→ EXERCISE DIRECTIONS
In which lines of the data does the string "backbone" appear? Copy every one.

→ SUPPLIED MATERIAL
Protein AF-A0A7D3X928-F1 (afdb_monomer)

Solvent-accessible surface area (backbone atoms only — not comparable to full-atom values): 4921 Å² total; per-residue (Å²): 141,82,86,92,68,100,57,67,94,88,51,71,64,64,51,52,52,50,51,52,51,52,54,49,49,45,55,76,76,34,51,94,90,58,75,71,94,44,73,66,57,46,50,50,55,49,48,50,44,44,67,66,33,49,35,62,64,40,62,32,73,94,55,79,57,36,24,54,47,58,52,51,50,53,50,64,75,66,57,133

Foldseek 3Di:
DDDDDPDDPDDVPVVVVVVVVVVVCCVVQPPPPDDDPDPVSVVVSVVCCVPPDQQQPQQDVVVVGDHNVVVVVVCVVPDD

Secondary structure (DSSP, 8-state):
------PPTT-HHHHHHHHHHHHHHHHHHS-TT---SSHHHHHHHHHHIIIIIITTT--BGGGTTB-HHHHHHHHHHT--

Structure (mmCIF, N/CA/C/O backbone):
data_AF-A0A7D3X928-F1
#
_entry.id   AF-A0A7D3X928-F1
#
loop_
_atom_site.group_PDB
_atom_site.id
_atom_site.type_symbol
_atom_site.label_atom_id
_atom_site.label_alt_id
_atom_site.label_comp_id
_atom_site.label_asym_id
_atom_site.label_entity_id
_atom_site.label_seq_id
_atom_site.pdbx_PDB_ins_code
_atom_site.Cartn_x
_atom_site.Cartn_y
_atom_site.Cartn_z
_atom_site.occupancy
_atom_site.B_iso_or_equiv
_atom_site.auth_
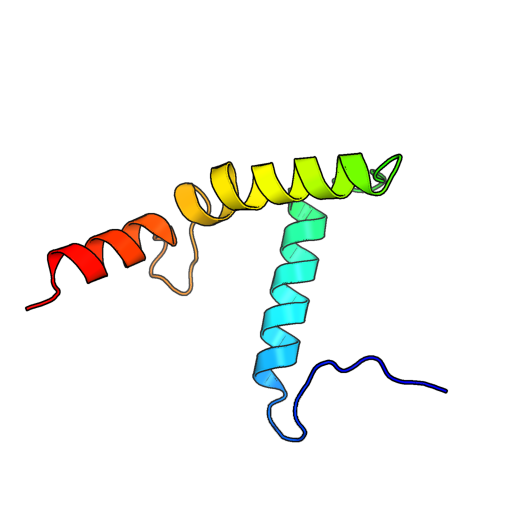seq_id
_atom_site.auth_comp_id
_atom_site.auth_asym_id
_atom_site.auth_atom_id
_atom_site.pdbx_PDB_model_num
ATOM 1 N N . MET A 1 1 ? 12.340 -30.006 -7.349 1.00 37.88 1 MET A N 1
ATOM 2 C CA . MET A 1 1 ? 13.317 -29.776 -6.262 1.00 37.88 1 MET A CA 1
ATOM 3 C C . MET A 1 1 ? 13.801 -28.348 -6.479 1.00 37.88 1 MET A C 1
ATOM 5 O O . MET A 1 1 ? 14.274 -28.088 -7.566 1.00 37.88 1 MET A O 1
ATOM 9 N N . GLU A 1 2 ? 13.543 -27.338 -5.655 1.00 37.56 2 GLU A N 1
ATOM 10 C CA . GLU A 1 2 ? 13.412 -27.285 -4.202 1.00 37.56 2 GLU A CA 1
ATOM 11 C C . GLU A 1 2 ? 12.770 -25.941 -3.784 1.00 37.56 2 GLU A C 1
ATOM 13 O O . GLU A 1 2 ? 13.072 -24.906 -4.367 1.00 37.56 2 GLU A O 1
ATOM 18 N N . LYS A 1 3 ? 11.929 -26.010 -2.742 1.00 40.53 3 LYS A N 1
ATOM 19 C CA . LYS A 1 3 ? 11.648 -25.020 -1.682 1.00 40.53 3 LYS A CA 1
ATOM 20 C C . LYS A 1 3 ? 11.269 -23.580 -2.059 1.00 40.53 3 LYS A C 1
ATOM 22 O O . LYS A 1 3 ? 12.069 -22.658 -1.953 1.00 40.53 3 LYS A O 1
ATOM 27 N N . ALA A 1 4 ? 9.967 -23.379 -2.258 1.00 51.34 4 ALA A N 1
ATOM 28 C CA . ALA A 1 4 ? 9.295 -22.166 -1.800 1.00 51.34 4 ALA A CA 1
ATOM 29 C C . ALA A 1 4 ? 8.611 -22.474 -0.462 1.00 51.34 4 ALA A C 1
ATOM 31 O O . ALA A 1 4 ? 7.606 -23.174 -0.442 1.00 51.34 4 ALA A O 1
ATOM 32 N N . SER A 1 5 ? 9.180 -22.003 0.645 1.00 46.34 5 SER A N 1
ATOM 33 C CA . SER A 1 5 ? 8.423 -21.714 1.869 1.00 46.34 5 SER A CA 1
ATOM 34 C C . SER A 1 5 ? 9.361 -21.058 2.878 1.00 46.34 5 SER A C 1
ATOM 36 O O . SER A 1 5 ? 10.159 -21.732 3.528 1.00 46.34 5 SER A O 1
ATOM 38 N N . LEU A 1 6 ? 9.238 -19.741 3.042 1.00 51.50 6 LEU A N 1
ATOM 39 C CA . LEU A 1 6 ? 9.776 -19.007 4.197 1.00 51.50 6 LEU A CA 1
ATOM 40 C C . LEU A 1 6 ? 8.922 -19.244 5.463 1.00 51.50 6 LEU A C 1
ATOM 42 O O . LEU A 1 6 ? 8.969 -18.474 6.416 1.00 51.50 6 LEU A O 1
ATOM 46 N N . SER A 1 7 ? 8.112 -20.302 5.473 1.00 48.59 7 SER A N 1
ATOM 47 C CA . SER A 1 7 ? 7.199 -20.647 6.553 1.00 48.59 7 SER A CA 1
ATOM 48 C C . SER A 1 7 ? 7.917 -21.547 7.558 1.00 48.59 7 SER A C 1
ATOM 50 O O . SER A 1 7 ? 8.477 -22.583 7.192 1.00 48.59 7 SER A O 1
ATOM 52 N N . ARG A 1 8 ? 7.869 -21.191 8.848 1.00 51.72 8 ARG A N 1
ATOM 53 C CA . ARG A 1 8 ? 8.146 -22.159 9.918 1.00 51.72 8 ARG A CA 1
ATOM 54 C C . ARG A 1 8 ? 7.162 -23.334 9.764 1.00 51.72 8 ARG A C 1
ATOM 56 O O . ARG A 1 8 ? 5.991 -23.082 9.469 1.00 51.72 8 ARG A O 1
ATOM 63 N N . PRO A 1 9 ? 7.584 -24.597 9.951 1.00 44.19 9 PRO A N 1
ATOM 64 C CA . PRO A 1 9 ? 6.662 -25.726 9.880 1.00 44.19 9 PRO A CA 1
ATOM 65 C C . PRO A 1 9 ? 5.516 -25.526 10.884 1.00 44.19 9 PRO A C 1
ATOM 67 O O . PRO A 1 9 ? 5.774 -25.424 12.081 1.00 44.19 9 PRO A O 1
ATOM 70 N N . GLY A 1 10 ? 4.270 -25.447 10.402 1.00 52.88 10 GLY A N 1
ATOM 71 C CA . GLY A 1 10 ? 3.073 -25.471 11.254 1.00 52.88 10 GLY A CA 1
ATOM 72 C C . GLY A 1 10 ? 2.136 -24.257 11.223 1.00 52.88 10 GLY A C 1
ATOM 73 O O . GLY A 1 10 ? 1.095 -24.345 11.865 1.00 52.88 10 GLY A O 1
ATOM 74 N N . ASN A 1 11 ? 2.422 -23.172 10.485 1.00 51.66 11 ASN A N 1
ATOM 75 C CA . ASN A 1 11 ? 1.481 -22.041 10.375 1.00 51.66 11 ASN A CA 1
ATOM 76 C C . ASN A 1 11 ? 1.136 -21.674 8.913 1.00 51.66 11 ASN A C 1
ATOM 78 O O . ASN A 1 11 ? 1.752 -20.778 8.334 1.00 51.66 11 ASN A O 1
ATOM 82 N N . PRO A 1 12 ? 0.162 -22.360 8.283 1.00 57.03 12 PRO A N 1
ATOM 83 C CA . PRO A 1 12 ? -0.257 -22.074 6.907 1.00 57.03 12 PRO A CA 1
ATOM 84 C C . PRO A 1 12 ? -0.887 -20.680 6.738 1.00 57.03 12 PRO A C 1
ATOM 86 O O . PRO A 1 12 ? -0.948 -20.172 5.619 1.00 57.03 12 PRO A O 1
ATOM 89 N N . TYR A 1 13 ? -1.318 -20.044 7.832 1.00 53.66 13 TYR A N 1
ATOM 90 C CA . TYR A 1 13 ? -1.939 -18.720 7.804 1.00 53.66 13 TYR A CA 1
ATOM 91 C C . TYR A 1 13 ? -0.940 -17.604 7.491 1.00 53.66 13 TYR A C 1
ATOM 93 O O . TYR A 1 13 ? -1.280 -16.692 6.742 1.00 53.66 13 TYR A O 1
ATOM 101 N N . ASP A 1 14 ? 0.302 -17.708 7.974 1.00 59.91 14 ASP A N 1
ATOM 102 C CA . ASP A 1 14 ? 1.346 -16.713 7.687 1.00 59.91 14 ASP A CA 1
ATOM 103 C C . ASP A 1 14 ? 1.684 -16.694 6.191 1.00 59.91 14 ASP A C 1
ATOM 105 O O . ASP A 1 14 ? 1.865 -15.635 5.589 1.00 59.91 14 ASP A O 1
ATOM 109 N N . ASN A 1 15 ? 1.716 -17.879 5.570 1.00 64.94 15 ASN A N 1
ATOM 110 C CA . ASN A 1 15 ? 1.959 -18.008 4.139 1.00 64.94 15 ASN A CA 1
ATOM 111 C C . ASN A 1 15 ? 0.770 -17.494 3.315 1.00 64.94 15 ASN A C 1
ATOM 113 O O . ASN A 1 15 ? 0.979 -16.750 2.366 1.00 64.94 15 ASN A O 1
ATOM 117 N N . ALA A 1 16 ? -0.467 -17.818 3.703 1.00 69.81 16 ALA A N 1
ATOM 118 C CA . ALA A 1 16 ? -1.663 -17.323 3.019 1.00 69.81 16 ALA A CA 1
ATOM 119 C C . ALA A 1 16 ? -1.793 -15.790 3.098 1.00 69.81 16 ALA A C 1
ATOM 121 O O . ALA A 1 16 ? -2.137 -15.140 2.108 1.00 69.81 16 ALA A O 1
ATOM 122 N N . LEU A 1 17 ? -1.470 -15.195 4.252 1.00 66.69 17 LEU A N 1
ATOM 123 C CA . LEU A 1 17 ? -1.445 -13.744 4.421 1.00 66.69 17 LEU A CA 1
ATOM 124 C C . LEU A 1 17 ? -0.378 -13.109 3.521 1.00 66.69 17 LEU A C 1
ATOM 126 O O . LEU A 1 17 ? -0.689 -12.182 2.773 1.00 66.69 17 LEU A O 1
ATOM 130 N N . ALA A 1 18 ? 0.845 -13.648 3.531 1.00 72.38 18 ALA A N 1
ATOM 131 C CA . ALA A 1 18 ? 1.925 -13.175 2.670 1.00 72.38 18 ALA A CA 1
ATOM 132 C C . ALA A 1 18 ? 1.573 -13.304 1.177 1.00 72.38 18 ALA A C 1
ATOM 134 O O . ALA A 1 18 ? 1.782 -12.366 0.412 1.00 72.38 18 ALA A O 1
ATOM 135 N N . GLU A 1 19 ? 0.998 -14.431 0.757 1.00 73.94 19 GLU A N 1
ATOM 136 C CA . GLU A 1 19 ? 0.566 -14.662 -0.625 1.00 73.94 19 GLU A CA 1
ATOM 137 C C . GLU A 1 19 ? -0.529 -13.683 -1.058 1.00 73.94 19 GLU A C 1
ATOM 139 O O . GLU A 1 19 ? -0.438 -13.105 -2.145 1.00 73.94 19 GLU A O 1
ATOM 144 N N . SER A 1 20 ? -1.529 -13.439 -0.204 1.00 77.06 20 SER A N 1
ATOM 145 C CA . SER A 1 20 ? -2.572 -12.448 -0.489 1.00 77.06 20 SER A CA 1
ATOM 146 C C . SER A 1 20 ? -1.993 -11.035 -0.623 1.00 77.06 20 SER A C 1
ATOM 148 O O . SER A 1 20 ? -2.295 -10.345 -1.596 1.00 77.06 20 SER A O 1
ATOM 150 N N . GLY A 1 21 ? -1.075 -10.647 0.271 1.00 77.50 21 GLY A N 1
ATOM 151 C CA . GLY A 1 21 ? -0.396 -9.353 0.222 1.00 77.50 21 GLY A CA 1
ATOM 152 C C . GLY A 1 21 ? 0.439 -9.182 -1.046 1.00 77.50 21 GLY A C 1
ATOM 153 O O . GLY A 1 21 ? 0.358 -8.148 -1.704 1.00 77.50 21 GLY A O 1
ATOM 154 N N . TRP A 1 22 ? 1.172 -10.220 -1.459 1.00 76.00 22 TRP A N 1
ATOM 155 C CA . TRP A 1 22 ? 1.940 -10.197 -2.704 1.00 76.00 22 TRP A CA 1
ATOM 156 C C . TRP A 1 22 ? 1.065 -10.119 -3.954 1.00 76.00 22 TRP A C 1
ATOM 158 O O . TRP A 1 22 ? 1.441 -9.451 -4.918 1.00 76.00 22 TRP A O 1
ATOM 168 N N . SER A 1 23 ? -0.091 -10.785 -3.963 1.00 81.62 23 SER A N 1
ATOM 169 C CA . SER A 1 23 ? -1.040 -10.693 -5.077 1.00 81.62 23 SER A CA 1
ATOM 170 C C . SER A 1 23 ? -1.625 -9.286 -5.196 1.00 81.62 23 SER A C 1
ATOM 172 O O . SER A 1 23 ? -1.705 -8.736 -6.296 1.00 81.62 23 SER A O 1
ATOM 174 N N . THR A 1 24 ? -2.009 -8.693 -4.067 1.00 83.88 24 THR A N 1
ATOM 175 C CA . THR A 1 24 
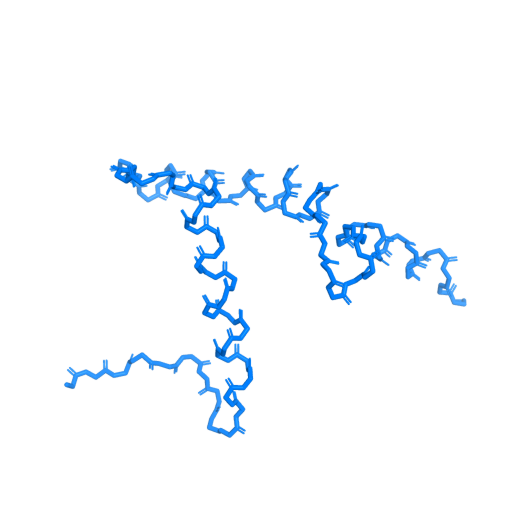? -2.495 -7.315 -3.984 1.00 83.88 24 THR A CA 1
ATOM 176 C C . THR A 1 24 ? -1.440 -6.329 -4.463 1.00 83.88 24 THR A C 1
ATOM 178 O O . THR A 1 24 ? -1.711 -5.560 -5.378 1.00 83.88 24 THR A O 1
ATOM 181 N N . LEU A 1 25 ? -0.221 -6.414 -3.927 1.00 84.25 25 LEU A N 1
ATOM 182 C CA . LEU A 1 25 ? 0.890 -5.542 -4.297 1.00 84.25 25 LEU A CA 1
ATOM 183 C C . LEU A 1 25 ? 1.173 -5.605 -5.793 1.00 84.25 25 LEU A C 1
ATOM 185 O O . LEU A 1 25 ? 1.275 -4.573 -6.441 1.00 84.25 25 LEU A O 1
ATOM 189 N N . LYS A 1 26 ? 1.238 -6.807 -6.377 1.00 81.06 26 LYS A N 1
ATOM 190 C CA . LYS A 1 26 ? 1.423 -6.941 -7.827 1.00 81.06 26 LYS A CA 1
ATOM 191 C C . LYS A 1 26 ? 0.266 -6.333 -8.612 1.00 81.06 26 LYS A C 1
ATOM 193 O O . LYS A 1 26 ? 0.504 -5.783 -9.669 1.00 81.06 26 LYS A O 1
ATOM 198 N N . THR A 1 27 ? -0.965 -6.424 -8.122 1.00 84.62 27 THR A N 1
ATOM 199 C CA . THR A 1 27 ? -2.134 -5.866 -8.820 1.00 84.62 27 THR A CA 1
ATOM 200 C C . THR A 1 27 ? -2.169 -4.339 -8.758 1.00 84.62 27 THR A C 1
ATOM 202 O O . THR A 1 27 ? -2.528 -3.703 -9.745 1.00 84.62 27 THR A O 1
ATOM 205 N N . GLU A 1 28 ? -1.815 -3.765 -7.607 1.00 82.94 28 GLU A N 1
ATOM 206 C CA . GLU A 1 28 ? -1.861 -2.323 -7.346 1.00 82.94 28 GLU A CA 1
ATOM 207 C C . GLU A 1 28 ? -0.619 -1.603 -7.920 1.00 82.94 28 GLU A C 1
ATOM 209 O O . GLU A 1 28 ? -0.762 -0.531 -8.499 1.00 82.94 28 GLU A O 1
ATOM 214 N N . LEU A 1 29 ? 0.572 -2.216 -7.843 1.00 82.00 29 LEU A N 1
ATOM 215 C CA . LEU A 1 29 ? 1.847 -1.636 -8.299 1.00 82.00 29 LEU A CA 1
ATOM 216 C C . LEU A 1 29 ? 2.205 -1.983 -9.754 1.00 82.00 29 LEU A C 1
ATOM 218 O O . LEU A 1 29 ? 2.865 -1.209 -10.437 1.00 82.00 29 LEU A O 1
ATOM 222 N N . LEU A 1 30 ? 1.790 -3.155 -10.246 1.00 81.19 30 LEU A N 1
ATOM 223 C CA . LEU A 1 30 ? 2.089 -3.628 -11.601 1.00 81.19 30 LEU A CA 1
ATOM 224 C C . LEU A 1 30 ? 0.784 -3.927 -12.355 1.00 81.19 30 LEU A C 1
ATOM 226 O O . LEU A 1 30 ? 0.341 -5.081 -12.419 1.00 81.19 30 LEU A O 1
ATOM 230 N N . PRO A 1 31 ? 0.147 -2.913 -12.971 1.00 72.56 31 PRO A N 1
ATOM 231 C CA . PRO A 1 31 ? -1.006 -3.153 -13.828 1.00 72.56 31 PRO A CA 1
ATOM 232 C C . PRO A 1 31 ? -0.653 -4.162 -14.931 1.00 72.56 31 PRO A C 1
ATOM 234 O O . PRO A 1 31 ? 0.492 -4.256 -15.373 1.00 72.56 31 PRO A O 1
ATOM 237 N N . ARG A 1 32 ? -1.639 -4.966 -15.354 1.00 67.88 32 ARG A N 1
ATOM 238 C CA . ARG A 1 32 ? -1.424 -6.154 -16.206 1.00 67.88 32 ARG A CA 1
ATOM 239 C C . ARG A 1 32 ? -0.485 -5.866 -17.385 1.00 67.88 32 ARG A C 1
ATOM 241 O O . ARG A 1 32 ? -0.852 -5.139 -18.302 1.00 67.88 32 ARG A O 1
ATOM 248 N N . GLY A 1 33 ? 0.682 -6.510 -17.375 1.00 69.12 33 GLY A N 1
ATOM 249 C CA . GLY A 1 33 ? 1.690 -6.404 -18.435 1.00 69.12 33 GLY A CA 1
ATOM 250 C C . GLY A 1 33 ? 2.839 -5.434 -18.144 1.00 69.12 33 GLY A C 1
ATOM 251 O O . GLY A 1 33 ? 3.769 -5.376 -18.943 1.00 69.12 33 GLY A O 1
ATOM 252 N N . ALA A 1 34 ? 2.810 -4.716 -17.018 1.00 78.00 34 ALA A N 1
ATOM 253 C CA . ALA A 1 34 ? 3.936 -3.920 -16.548 1.00 78.00 34 ALA A CA 1
ATOM 254 C C . ALA A 1 34 ? 5.005 -4.805 -15.882 1.00 78.00 34 A
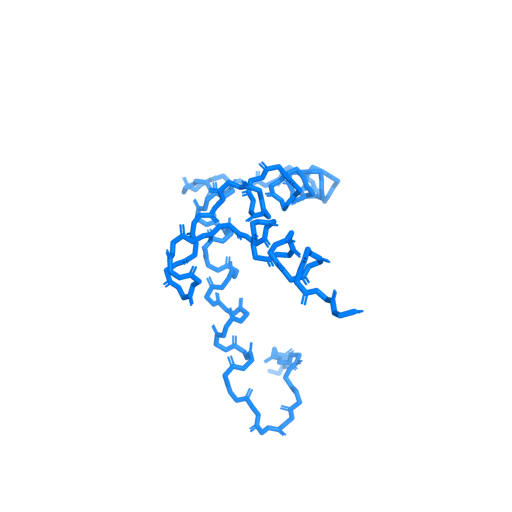LA A C 1
ATOM 256 O O . ALA A 1 34 ? 4.692 -5.740 -15.141 1.00 78.00 34 ALA A O 1
ATOM 257 N N . CYS A 1 35 ? 6.271 -4.478 -16.133 1.00 80.75 35 CYS A N 1
ATOM 258 C CA . CYS A 1 35 ? 7.442 -5.071 -15.497 1.00 80.75 35 CYS A CA 1
ATOM 259 C C . CYS A 1 35 ? 8.389 -3.943 -15.096 1.00 80.75 35 CYS A C 1
ATOM 261 O O . CYS A 1 35 ? 8.519 -2.972 -15.838 1.00 80.75 35 CYS A O 1
ATOM 263 N N . PHE A 1 36 ? 9.100 -4.110 -13.984 1.00 85.69 36 PHE A N 1
ATOM 264 C CA . PHE A 1 36 ? 10.229 -3.239 -13.668 1.00 85.69 36 PHE A CA 1
ATOM 265 C C . PHE A 1 36 ? 11.351 -3.463 -14.686 1.00 85.69 36 PHE A C 1
ATOM 267 O O . PHE A 1 36 ? 11.653 -4.608 -15.040 1.00 85.69 36 PHE A O 1
ATOM 274 N N . ALA A 1 37 ? 11.988 -2.390 -15.142 1.00 86.56 37 ALA A N 1
ATOM 275 C CA . ALA A 1 37 ? 13.126 -2.454 -16.046 1.00 86.56 37 ALA A CA 1
ATOM 276 C C . ALA A 1 37 ? 14.371 -3.014 -15.344 1.00 86.56 37 ALA A C 1
ATOM 278 O O . ALA A 1 37 ? 15.192 -3.684 -15.972 1.00 86.56 37 ALA A O 1
ATOM 279 N N . ASN A 1 38 ? 14.523 -2.755 -14.042 1.00 90.62 38 ASN A N 1
ATOM 280 C CA . ASN A 1 38 ? 15.624 -3.270 -13.233 1.00 90.62 38 ASN A CA 1
ATOM 281 C C . ASN A 1 38 ? 15.254 -3.371 -11.738 1.00 90.62 38 ASN A C 1
ATOM 283 O O . ASN A 1 38 ? 14.178 -2.966 -11.302 1.00 90.62 38 ASN A O 1
ATOM 287 N N . LEU A 1 39 ? 16.164 -3.946 -10.945 1.00 90.06 39 LEU A N 1
ATOM 288 C CA . LEU A 1 39 ? 15.964 -4.139 -9.506 1.00 90.06 39 LEU A CA 1
ATOM 289 C C . LEU A 1 39 ? 15.904 -2.817 -8.724 1.00 90.06 39 LEU A C 1
ATOM 291 O O . LEU A 1 39 ? 15.253 -2.766 -7.688 1.00 90.06 39 LEU A O 1
ATOM 295 N N . GLU A 1 40 ? 16.598 -1.775 -9.175 1.00 92.56 40 GLU A N 1
ATOM 296 C
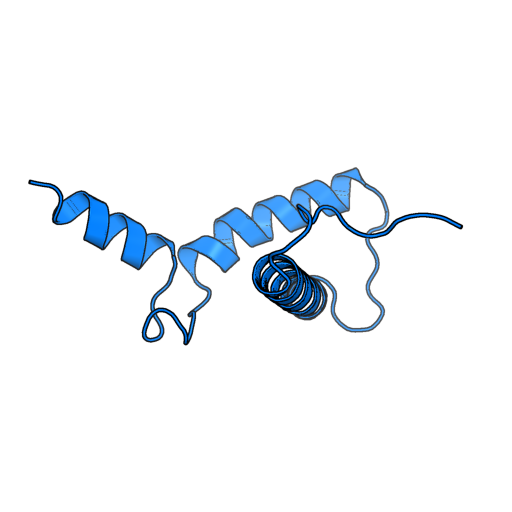 CA . GLU A 1 40 ? 16.637 -0.482 -8.486 1.00 92.56 40 GLU A CA 1
ATOM 297 C C . GLU A 1 40 ? 15.294 0.243 -8.598 1.00 92.56 40 GLU A C 1
ATOM 299 O O . GLU A 1 40 ? 14.743 0.652 -7.579 1.00 92.56 40 GLU A O 1
ATOM 304 N N . GLU A 1 41 ? 14.714 0.281 -9.798 1.00 88.38 41 GLU A N 1
ATOM 305 C CA . GLU A 1 41 ? 13.354 0.777 -10.034 1.00 88.38 41 GLU A CA 1
ATOM 306 C C . GLU A 1 41 ? 12.341 0.009 -9.181 1.00 88.38 41 GLU A C 1
ATOM 308 O O . GLU A 1 41 ? 11.568 0.615 -8.448 1.00 88.38 41 GLU A O 1
ATOM 313 N N . ALA A 1 42 ? 12.419 -1.327 -9.169 1.00 88.62 42 ALA A N 1
ATOM 314 C CA . ALA A 1 42 ? 11.543 -2.149 -8.337 1.00 88.62 4
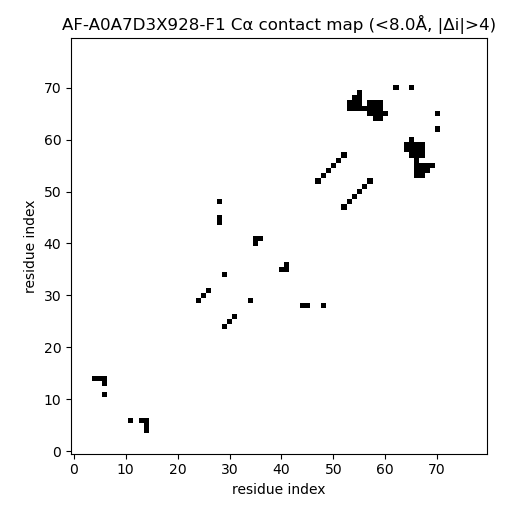2 ALA A CA 1
ATOM 315 C C . ALA A 1 42 ? 11.630 -1.795 -6.844 1.00 88.62 42 ALA A C 1
ATOM 317 O O . ALA A 1 42 ? 10.629 -1.855 -6.137 1.00 88.62 42 ALA A O 1
ATOM 318 N N . ARG A 1 43 ? 12.824 -1.450 -6.341 1.00 89.81 43 ARG A N 1
ATOM 319 C CA . ARG A 1 43 ? 13.012 -1.057 -4.937 1.00 89.81 43 ARG A CA 1
ATOM 320 C C . ARG A 1 43 ? 12.439 0.323 -4.646 1.00 89.81 43 ARG A C 1
ATOM 322 O O . ARG A 1 43 ? 11.870 0.488 -3.572 1.00 89.81 43 ARG A O 1
ATOM 329 N N . LEU A 1 44 ? 12.609 1.279 -5.557 1.00 91.12 44 LEU A N 1
ATOM 330 C CA . LEU A 1 44 ? 12.082 2.635 -5.406 1.00 91.12 44 LEU A CA 1
ATOM 331 C C . LEU A 1 44 ? 10.555 2.630 -5.434 1.00 91.12 44 LEU A C 1
ATOM 333 O O . LEU A 1 44 ? 9.939 3.082 -4.476 1.00 91.12 44 LEU A O 1
ATOM 337 N N . GLU A 1 45 ? 9.969 2.014 -6.458 1.00 89.19 45 GLU A N 1
ATOM 338 C CA . GLU A 1 45 ? 8.517 1.872 -6.610 1.00 89.19 45 GLU A CA 1
ATOM 339 C C . GLU A 1 45 ? 7.901 1.134 -5.417 1.00 89.19 45 GLU A C 1
ATOM 341 O O . GLU A 1 45 ? 6.865 1.526 -4.887 1.00 89.19 45 GLU A O 1
ATOM 346 N N . LEU A 1 46 ? 8.564 0.077 -4.933 1.00 89.00 46 LEU A N 1
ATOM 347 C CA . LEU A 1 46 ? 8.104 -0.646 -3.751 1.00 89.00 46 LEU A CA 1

→ SOLUTION TO THIS PROBLEM
Solvent-accessible surface area (backbone atoms only — not comparable to full-atom values): 4921 Å² total; per-residue (Å²): 141,82,86,92,68,100,57,67,94,88,51,71,64,64,51,52,52,50,51,52,51,52,54,49,49,45,55,76,76,34,51,94,90,58,75,71,94,44,73,66,57,46,50,50,55,49,48,50,44,44,67,66,33,49,35,62,64,40,62,32,73,94,55,79,57,36,24,54,47,58,52,51,50,53,50,64,75,66,57,133
Structure (mmCIF, N/CA/C/O backbone):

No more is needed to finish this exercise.